### Assigned task
Would you repeat word for word the lines of the listing that follows, from the one with "ATOM 34 C CA" up to and including the one with "5 C C . THR", and leave out the images?

### Listed records

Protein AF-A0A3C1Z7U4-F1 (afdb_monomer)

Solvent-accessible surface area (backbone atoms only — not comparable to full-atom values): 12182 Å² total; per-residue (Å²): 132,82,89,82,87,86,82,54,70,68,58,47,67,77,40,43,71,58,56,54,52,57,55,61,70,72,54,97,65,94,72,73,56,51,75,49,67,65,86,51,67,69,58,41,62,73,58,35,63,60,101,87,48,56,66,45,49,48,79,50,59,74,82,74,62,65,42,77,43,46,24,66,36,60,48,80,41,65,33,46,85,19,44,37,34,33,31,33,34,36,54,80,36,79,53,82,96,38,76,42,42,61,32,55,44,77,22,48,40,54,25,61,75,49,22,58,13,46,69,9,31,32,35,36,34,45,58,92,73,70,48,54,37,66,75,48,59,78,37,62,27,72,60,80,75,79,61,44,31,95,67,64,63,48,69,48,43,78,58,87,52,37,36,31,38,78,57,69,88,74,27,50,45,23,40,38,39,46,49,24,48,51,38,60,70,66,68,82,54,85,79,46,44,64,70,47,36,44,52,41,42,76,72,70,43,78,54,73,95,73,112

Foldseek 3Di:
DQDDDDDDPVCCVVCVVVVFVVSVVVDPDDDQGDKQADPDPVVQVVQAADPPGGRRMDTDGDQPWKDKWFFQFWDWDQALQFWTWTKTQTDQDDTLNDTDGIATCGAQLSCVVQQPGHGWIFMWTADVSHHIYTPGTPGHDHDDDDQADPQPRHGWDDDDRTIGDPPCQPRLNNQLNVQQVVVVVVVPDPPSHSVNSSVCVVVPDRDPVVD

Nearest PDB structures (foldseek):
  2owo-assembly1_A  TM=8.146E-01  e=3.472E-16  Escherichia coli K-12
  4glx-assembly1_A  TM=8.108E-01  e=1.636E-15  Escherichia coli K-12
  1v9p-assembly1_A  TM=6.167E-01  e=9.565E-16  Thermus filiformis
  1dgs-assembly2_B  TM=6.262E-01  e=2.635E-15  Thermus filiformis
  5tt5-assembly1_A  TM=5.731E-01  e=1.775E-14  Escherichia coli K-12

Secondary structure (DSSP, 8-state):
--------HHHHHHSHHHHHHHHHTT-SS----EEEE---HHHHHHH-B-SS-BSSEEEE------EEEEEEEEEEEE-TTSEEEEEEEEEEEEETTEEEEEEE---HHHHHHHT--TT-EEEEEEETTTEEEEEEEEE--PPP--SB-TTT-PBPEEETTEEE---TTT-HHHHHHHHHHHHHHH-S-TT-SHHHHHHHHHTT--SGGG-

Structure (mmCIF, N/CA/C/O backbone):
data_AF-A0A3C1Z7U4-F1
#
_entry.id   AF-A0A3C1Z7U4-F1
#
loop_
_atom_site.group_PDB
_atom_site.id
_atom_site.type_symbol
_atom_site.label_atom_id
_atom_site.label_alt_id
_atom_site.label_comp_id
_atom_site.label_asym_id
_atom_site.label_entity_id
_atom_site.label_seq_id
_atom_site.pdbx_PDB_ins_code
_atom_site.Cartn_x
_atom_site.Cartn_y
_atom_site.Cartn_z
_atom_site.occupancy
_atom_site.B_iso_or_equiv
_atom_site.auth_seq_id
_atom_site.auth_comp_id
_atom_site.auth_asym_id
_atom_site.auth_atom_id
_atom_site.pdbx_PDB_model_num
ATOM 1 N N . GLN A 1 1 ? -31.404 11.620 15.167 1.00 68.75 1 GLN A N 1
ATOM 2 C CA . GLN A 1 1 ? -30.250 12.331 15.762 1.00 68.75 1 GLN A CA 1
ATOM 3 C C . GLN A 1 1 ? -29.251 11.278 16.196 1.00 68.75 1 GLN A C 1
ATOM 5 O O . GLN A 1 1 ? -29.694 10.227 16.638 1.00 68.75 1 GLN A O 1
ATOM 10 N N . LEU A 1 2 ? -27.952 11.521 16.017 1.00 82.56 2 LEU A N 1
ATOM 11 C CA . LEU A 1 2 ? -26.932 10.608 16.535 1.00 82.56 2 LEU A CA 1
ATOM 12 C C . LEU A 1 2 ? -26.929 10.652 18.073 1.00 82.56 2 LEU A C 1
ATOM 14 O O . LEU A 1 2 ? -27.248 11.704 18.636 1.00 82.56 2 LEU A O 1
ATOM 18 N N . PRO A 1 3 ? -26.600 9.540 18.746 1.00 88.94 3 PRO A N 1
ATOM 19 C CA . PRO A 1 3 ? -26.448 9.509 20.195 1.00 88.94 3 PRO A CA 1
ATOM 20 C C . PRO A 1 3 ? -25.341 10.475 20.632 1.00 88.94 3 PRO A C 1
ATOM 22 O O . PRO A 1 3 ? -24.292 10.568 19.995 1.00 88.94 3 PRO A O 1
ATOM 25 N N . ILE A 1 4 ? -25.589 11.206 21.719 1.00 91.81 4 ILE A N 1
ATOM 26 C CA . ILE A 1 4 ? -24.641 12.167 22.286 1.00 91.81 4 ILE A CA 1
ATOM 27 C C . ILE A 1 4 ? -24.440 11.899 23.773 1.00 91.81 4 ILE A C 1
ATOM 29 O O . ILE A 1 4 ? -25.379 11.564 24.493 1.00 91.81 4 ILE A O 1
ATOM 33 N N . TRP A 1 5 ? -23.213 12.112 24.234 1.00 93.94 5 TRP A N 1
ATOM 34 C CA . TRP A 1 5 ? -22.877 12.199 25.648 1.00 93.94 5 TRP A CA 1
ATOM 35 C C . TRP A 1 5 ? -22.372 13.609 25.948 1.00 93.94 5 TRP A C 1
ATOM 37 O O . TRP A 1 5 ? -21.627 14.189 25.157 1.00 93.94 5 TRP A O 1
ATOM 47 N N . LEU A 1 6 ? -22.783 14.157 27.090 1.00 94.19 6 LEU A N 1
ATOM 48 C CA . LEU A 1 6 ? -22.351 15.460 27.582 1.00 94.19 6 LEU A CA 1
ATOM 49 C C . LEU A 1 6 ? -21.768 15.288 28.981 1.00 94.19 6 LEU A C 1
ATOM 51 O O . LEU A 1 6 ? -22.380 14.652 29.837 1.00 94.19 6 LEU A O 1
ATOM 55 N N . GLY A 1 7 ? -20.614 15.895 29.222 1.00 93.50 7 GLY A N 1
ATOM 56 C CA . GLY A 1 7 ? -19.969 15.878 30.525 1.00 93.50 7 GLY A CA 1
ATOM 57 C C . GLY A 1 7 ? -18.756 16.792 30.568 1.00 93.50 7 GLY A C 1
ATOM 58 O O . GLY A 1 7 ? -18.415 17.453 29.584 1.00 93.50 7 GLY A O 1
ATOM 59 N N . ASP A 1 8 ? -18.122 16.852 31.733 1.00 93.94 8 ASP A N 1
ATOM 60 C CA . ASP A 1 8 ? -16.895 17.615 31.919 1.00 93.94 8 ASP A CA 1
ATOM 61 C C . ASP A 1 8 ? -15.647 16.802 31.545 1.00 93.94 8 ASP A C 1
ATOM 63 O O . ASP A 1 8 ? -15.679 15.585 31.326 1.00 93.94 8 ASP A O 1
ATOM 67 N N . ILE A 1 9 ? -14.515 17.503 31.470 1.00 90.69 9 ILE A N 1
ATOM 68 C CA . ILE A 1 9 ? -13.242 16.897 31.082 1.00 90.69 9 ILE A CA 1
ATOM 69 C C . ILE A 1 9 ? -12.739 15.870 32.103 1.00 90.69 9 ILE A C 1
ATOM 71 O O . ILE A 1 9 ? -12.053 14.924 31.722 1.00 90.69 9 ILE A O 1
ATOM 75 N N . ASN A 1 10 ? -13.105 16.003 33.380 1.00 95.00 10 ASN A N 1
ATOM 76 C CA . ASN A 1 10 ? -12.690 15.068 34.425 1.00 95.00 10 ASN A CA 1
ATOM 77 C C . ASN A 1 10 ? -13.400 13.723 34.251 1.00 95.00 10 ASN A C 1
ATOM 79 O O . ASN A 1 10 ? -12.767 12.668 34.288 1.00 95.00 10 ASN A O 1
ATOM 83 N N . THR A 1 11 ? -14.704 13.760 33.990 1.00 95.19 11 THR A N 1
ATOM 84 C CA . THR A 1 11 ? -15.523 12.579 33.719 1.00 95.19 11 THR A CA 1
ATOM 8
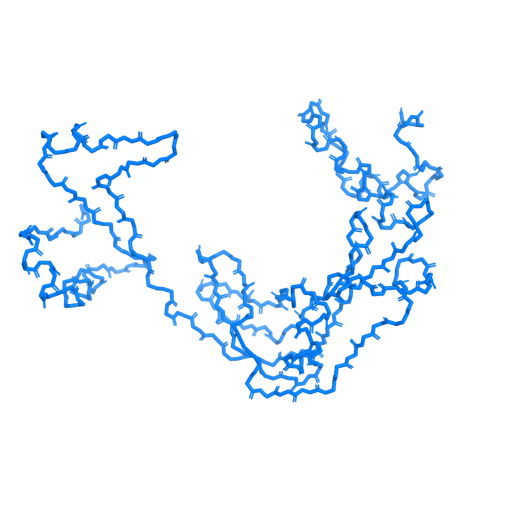5 C C . THR A 1 11 ? -15.080 11.917 32.420 1.00 95.19 11 THR A C 1
ATOM 87 O O . THR A 1 11 ? -14.838 10.713 32.402 1.00 95.19 11 THR A O 1
ATOM 90 N N . LEU A 1 12 ? -14.869 12.707 31.358 1.00 92.75 12 LEU A N 1
ATOM 91 C CA . LEU A 1 12 ? -14.352 12.191 30.091 1.00 92.75 12 LEU A CA 1
ATOM 92 C C . LEU A 1 12 ? -13.006 11.480 30.273 1.00 92.75 12 LEU A C 1
ATOM 94 O O . LEU A 1 12 ? -12.808 10.401 29.728 1.00 92.75 12 LEU A O 1
ATOM 98 N N . THR A 1 13 ? -12.088 12.060 31.049 1.00 92.94 13 THR A N 1
ATOM 99 C CA . THR A 1 13 ? -10.742 11.497 31.241 1.00 92.94 13 THR A CA 1
ATOM 100 C C . THR A 1 13 ? -10.772 10.233 32.103 1.00 92.94 13 THR A C 1
ATOM 102 O O . THR A 1 13 ? -10.055 9.279 31.821 1.00 92.94 13 THR A O 1
ATOM 105 N N . THR A 1 14 ? -11.608 10.197 33.144 1.00 96.62 14 THR A N 1
ATOM 106 C CA . THR A 1 14 ? -11.690 9.054 34.073 1.00 96.62 14 THR A CA 1
ATOM 107 C C . THR A 1 14 ? -12.508 7.884 33.531 1.00 96.62 14 THR A C 1
ATOM 109 O O . THR A 1 14 ? -12.253 6.744 33.908 1.00 96.62 14 THR A O 1
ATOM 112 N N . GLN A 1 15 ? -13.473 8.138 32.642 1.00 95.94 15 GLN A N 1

### Exercise response
ATOM 34 C CA . TRP A 1 5 ? -22.877 12.199 25.648 1.00 93.94 5 TRP A CA 1
ATOM 35 C C . TRP A 1 5 ? -22.372 13.609 25.948 1.00 93.94 5 TRP A C 1
ATOM 37 O O . TRP A 1 5 ? -21.627 14.189 25.157 1.00 93.94 5 TRP A O 1
ATOM 47 N N . LEU A 1 6 ? -22.783 14.157 27.090 1.00 94.19 6 LEU A N 1
ATOM 48 C CA . LEU A 1 6 ? -22.351 15.460 27.582 1.00 94.19 6 LEU A CA 1
ATOM 49 C C . LEU A 1 6 ? -21.768 15.288 28.981 1.00 94.19 6 LEU A C 1
ATOM 51 O O . LEU A 1 6 ? -22.380 14.652 29.837 1.00 94.19 6 LEU A O 1
ATOM 55 N N . GLY A 1 7 ? -20.614 15.895 29.222 1.00 93.50 7 GLY A N 1
ATOM 56 C CA . GLY A 1 7 ? -19.969 15.878 30.525 1.00 93.50 7 GLY A CA 1
ATOM 57 C C . GLY A 1 7 ? -18.756 16.792 30.568 1.00 93.50 7 GLY A C 1
ATOM 58 O O . GLY A 1 7 ? -18.415 17.453 29.584 1.00 93.50 7 GLY A O 1
ATOM 59 N N . ASP A 1 8 ? -18.122 16.852 31.733 1.00 93.94 8 ASP A N 1
ATOM 60 C CA . ASP A 1 8 ? -16.895 17.615 31.919 1.00 93.94 8 ASP A CA 1
ATOM 61 C C . ASP A 1 8 ? -15.647 16.802 31.545 1.00 93.94 8 ASP A C 1
ATOM 63 O O . ASP A 1 8 ? -15.679 15.585 31.326 1.00 93.94 8 ASP A O 1
ATOM 67 N N . ILE A 1 9 ? -14.515 17.503 31.470 1.00 90.69 9 ILE A N 1
ATOM 68 C CA . ILE A 1 9 ? -13.242 16.897 31.082 1.00 90.69 9 ILE A CA 1
ATOM 69 C C . ILE A 1 9 ? -12.739 15.870 32.103 1.00 90.69 9 ILE A C 1
ATOM 71 O O . ILE A 1 9 ? -12.053 14.924 31.722 1.00 90.69 9 ILE A O 1
ATOM 75 N N . ASN A 1 10 ? -13.105 16.003 33.380 1.00 95.00 10 ASN A N 1
ATOM 76 C CA . ASN A 1 10 ? -12.690 15.068 34.425 1.00 95.00 10 ASN A CA 1
ATOM 77 C C . ASN A 1 10 ? -13.400 13.723 34.251 1.00 95.00 10 ASN A C 1
ATOM 79 O O . ASN A 1 10 ? -12.767 12.668 34.288 1.00 95.00 10 ASN A O 1
ATOM 83 N N . THR A 1 11 ? -14.704 13.760 33.990 1.00 95.19 11 THR A N 1
ATOM 84 C CA . THR A 1 11 ? -15.523 12.579 33.719 1.00 95.19 11 THR A CA 1
ATOM 8
5 C C . THR A 1 11 ? -15.080 11.917 32.420 1.00 95.19 11 THR A C 1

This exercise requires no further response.